EXERCISE INSTRUCTIONS - Would you please transcribe, exactly as written, the lines of the entries below starting at the one that holds "ATOM 45 O O" and ending at the one that holds "ATOM 59 N N", both included?

Data records:
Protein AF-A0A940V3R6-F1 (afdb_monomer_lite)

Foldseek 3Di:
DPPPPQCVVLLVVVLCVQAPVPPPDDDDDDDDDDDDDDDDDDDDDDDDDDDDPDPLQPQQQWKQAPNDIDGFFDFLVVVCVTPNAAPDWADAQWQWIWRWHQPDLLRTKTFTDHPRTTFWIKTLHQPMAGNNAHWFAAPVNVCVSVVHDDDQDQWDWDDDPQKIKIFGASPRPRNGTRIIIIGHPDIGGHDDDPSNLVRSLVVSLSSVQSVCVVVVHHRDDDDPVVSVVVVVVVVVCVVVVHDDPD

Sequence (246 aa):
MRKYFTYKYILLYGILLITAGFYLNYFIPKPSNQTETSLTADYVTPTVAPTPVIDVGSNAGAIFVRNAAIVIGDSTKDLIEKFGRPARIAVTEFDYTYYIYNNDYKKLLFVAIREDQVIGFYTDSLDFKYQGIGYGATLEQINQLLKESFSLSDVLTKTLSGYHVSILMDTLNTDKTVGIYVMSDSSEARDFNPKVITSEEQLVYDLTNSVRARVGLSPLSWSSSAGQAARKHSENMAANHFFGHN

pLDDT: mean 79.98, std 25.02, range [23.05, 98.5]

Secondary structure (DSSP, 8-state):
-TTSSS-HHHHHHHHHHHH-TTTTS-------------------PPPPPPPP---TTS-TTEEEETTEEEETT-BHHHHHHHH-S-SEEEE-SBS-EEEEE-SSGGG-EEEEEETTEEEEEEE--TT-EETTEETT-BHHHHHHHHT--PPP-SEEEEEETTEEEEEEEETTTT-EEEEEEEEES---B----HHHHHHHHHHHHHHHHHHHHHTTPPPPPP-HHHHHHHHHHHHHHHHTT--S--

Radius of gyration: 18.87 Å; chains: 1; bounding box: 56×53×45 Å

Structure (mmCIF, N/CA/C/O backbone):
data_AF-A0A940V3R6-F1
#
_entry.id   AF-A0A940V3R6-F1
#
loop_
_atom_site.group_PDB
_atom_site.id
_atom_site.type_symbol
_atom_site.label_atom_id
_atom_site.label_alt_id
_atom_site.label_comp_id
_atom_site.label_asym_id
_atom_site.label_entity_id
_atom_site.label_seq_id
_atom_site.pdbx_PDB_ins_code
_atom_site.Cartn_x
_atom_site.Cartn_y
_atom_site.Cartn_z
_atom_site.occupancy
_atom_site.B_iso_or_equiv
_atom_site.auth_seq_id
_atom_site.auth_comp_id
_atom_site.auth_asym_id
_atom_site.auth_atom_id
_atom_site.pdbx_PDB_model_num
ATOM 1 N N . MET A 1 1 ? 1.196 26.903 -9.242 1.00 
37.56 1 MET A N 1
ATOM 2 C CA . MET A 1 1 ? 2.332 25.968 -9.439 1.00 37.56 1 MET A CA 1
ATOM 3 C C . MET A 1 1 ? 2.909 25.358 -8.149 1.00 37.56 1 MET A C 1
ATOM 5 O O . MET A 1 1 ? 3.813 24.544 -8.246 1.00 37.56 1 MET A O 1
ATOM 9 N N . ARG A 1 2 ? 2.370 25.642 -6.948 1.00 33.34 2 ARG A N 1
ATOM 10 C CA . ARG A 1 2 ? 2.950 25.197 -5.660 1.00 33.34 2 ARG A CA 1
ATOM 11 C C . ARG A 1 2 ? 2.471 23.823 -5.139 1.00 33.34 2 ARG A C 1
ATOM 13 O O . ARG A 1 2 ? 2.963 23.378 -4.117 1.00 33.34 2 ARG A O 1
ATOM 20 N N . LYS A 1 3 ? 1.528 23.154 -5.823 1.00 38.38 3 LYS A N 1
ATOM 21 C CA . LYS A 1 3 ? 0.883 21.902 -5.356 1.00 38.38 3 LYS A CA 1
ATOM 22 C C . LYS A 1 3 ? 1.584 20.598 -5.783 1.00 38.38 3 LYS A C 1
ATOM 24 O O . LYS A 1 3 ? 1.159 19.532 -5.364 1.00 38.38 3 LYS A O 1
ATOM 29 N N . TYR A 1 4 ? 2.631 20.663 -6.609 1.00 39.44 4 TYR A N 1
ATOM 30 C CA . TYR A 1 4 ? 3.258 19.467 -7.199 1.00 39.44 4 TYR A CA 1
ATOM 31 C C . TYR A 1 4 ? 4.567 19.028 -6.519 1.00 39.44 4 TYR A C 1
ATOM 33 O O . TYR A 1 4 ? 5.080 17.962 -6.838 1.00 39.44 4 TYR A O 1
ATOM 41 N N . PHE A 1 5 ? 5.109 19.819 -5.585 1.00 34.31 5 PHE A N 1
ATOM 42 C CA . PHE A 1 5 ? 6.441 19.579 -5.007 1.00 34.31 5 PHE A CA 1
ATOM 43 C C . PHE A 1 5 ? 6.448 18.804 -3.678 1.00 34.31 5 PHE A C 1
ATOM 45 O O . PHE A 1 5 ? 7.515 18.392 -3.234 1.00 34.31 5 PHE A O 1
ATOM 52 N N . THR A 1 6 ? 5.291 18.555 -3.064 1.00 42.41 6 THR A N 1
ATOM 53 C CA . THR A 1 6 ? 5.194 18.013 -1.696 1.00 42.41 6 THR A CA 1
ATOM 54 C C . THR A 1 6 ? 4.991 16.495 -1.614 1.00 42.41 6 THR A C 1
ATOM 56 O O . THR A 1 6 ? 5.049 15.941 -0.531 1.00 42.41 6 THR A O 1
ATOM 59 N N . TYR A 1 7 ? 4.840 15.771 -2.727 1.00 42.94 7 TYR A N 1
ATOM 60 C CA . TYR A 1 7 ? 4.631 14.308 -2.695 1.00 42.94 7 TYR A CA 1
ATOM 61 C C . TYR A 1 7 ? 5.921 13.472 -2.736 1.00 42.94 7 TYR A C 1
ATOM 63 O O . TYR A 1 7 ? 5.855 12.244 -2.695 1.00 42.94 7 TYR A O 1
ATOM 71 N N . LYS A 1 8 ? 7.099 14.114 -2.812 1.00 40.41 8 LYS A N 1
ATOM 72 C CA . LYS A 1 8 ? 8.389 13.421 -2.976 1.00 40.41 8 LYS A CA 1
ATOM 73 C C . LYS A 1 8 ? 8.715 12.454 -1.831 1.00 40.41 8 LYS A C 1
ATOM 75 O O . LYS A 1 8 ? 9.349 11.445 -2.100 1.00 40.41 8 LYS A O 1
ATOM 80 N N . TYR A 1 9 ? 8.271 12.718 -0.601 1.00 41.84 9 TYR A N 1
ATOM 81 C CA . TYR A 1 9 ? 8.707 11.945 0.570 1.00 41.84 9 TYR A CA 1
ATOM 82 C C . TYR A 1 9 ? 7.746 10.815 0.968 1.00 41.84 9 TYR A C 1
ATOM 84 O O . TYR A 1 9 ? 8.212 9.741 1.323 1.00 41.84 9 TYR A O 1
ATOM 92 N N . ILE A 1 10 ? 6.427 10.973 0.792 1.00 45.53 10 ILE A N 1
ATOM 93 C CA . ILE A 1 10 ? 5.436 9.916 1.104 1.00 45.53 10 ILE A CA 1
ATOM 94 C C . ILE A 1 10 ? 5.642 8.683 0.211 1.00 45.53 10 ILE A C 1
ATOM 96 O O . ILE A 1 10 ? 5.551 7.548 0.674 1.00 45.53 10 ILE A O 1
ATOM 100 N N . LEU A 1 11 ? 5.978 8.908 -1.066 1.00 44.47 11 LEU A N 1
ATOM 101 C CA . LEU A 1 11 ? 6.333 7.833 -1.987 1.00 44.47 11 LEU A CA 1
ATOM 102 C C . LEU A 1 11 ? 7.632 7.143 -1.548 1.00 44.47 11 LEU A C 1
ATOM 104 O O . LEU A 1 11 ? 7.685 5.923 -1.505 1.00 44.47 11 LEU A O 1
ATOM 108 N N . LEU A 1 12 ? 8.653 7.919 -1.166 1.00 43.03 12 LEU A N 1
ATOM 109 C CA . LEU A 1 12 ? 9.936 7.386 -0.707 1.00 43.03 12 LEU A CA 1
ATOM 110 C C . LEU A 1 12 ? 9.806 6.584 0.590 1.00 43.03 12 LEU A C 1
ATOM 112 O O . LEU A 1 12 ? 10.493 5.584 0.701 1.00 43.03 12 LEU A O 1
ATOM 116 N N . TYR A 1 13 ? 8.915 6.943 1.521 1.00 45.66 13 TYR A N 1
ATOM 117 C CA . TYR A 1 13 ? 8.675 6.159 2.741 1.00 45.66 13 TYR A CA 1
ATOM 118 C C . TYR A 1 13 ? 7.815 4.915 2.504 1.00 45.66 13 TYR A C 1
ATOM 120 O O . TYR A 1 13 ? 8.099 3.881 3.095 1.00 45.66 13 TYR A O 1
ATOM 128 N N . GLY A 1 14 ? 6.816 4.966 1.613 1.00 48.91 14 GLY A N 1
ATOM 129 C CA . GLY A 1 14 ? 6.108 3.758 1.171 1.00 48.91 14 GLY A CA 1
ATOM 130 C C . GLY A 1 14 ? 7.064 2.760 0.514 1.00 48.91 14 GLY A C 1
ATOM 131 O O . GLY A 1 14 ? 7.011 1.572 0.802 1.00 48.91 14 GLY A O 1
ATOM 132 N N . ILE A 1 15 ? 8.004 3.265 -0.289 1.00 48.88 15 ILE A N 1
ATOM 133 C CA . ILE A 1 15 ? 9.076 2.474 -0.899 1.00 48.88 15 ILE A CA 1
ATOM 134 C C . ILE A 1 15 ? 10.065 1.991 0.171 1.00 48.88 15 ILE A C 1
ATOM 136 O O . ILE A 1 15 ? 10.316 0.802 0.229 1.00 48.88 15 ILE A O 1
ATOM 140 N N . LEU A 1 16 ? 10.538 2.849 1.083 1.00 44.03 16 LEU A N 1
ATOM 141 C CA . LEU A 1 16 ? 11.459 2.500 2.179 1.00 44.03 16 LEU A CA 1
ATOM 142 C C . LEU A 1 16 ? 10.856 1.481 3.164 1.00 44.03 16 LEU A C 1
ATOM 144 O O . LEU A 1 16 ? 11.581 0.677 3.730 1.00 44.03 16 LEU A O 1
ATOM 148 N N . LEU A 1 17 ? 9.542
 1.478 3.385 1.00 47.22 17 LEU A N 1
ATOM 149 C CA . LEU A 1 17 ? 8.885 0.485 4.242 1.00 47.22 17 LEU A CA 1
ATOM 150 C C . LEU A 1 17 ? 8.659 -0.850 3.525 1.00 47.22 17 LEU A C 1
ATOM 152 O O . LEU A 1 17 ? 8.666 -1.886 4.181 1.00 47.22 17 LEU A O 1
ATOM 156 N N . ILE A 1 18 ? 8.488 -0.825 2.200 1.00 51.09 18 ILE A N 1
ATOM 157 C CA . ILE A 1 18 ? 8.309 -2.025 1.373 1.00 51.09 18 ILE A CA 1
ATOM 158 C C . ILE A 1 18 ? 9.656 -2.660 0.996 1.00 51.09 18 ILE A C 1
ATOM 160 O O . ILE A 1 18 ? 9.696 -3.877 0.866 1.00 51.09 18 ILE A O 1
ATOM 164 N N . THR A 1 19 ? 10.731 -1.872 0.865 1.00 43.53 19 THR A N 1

PROBLEM SOLUTION -
ATOM 45 O O . PHE A 1 5 ? 7.515 18.392 -3.234 1.00 34.31 5 PHE A O 1
ATOM 52 N N . THR A 1 6 ? 5.291 18.555 -3.064 1.00 42.41 6 THR A N 1
ATOM 53 C CA . THR A 1 6 ? 5.194 18.013 -1.696 1.00 42.41 6 THR A CA 1
ATOM 54 C C . THR A 1 6 ? 4.991 16.495 -1.614 1.00 42.41 6 THR A C 1
ATOM 56 O O . THR A 1 6 ? 5.049 15.941 -0.531 1.00 42.41 6 THR A O 1
ATOM 59 N N . TYR A 1 7 ? 4.840 15.771 -2.727 1.00 42.94 7 TYR A N 1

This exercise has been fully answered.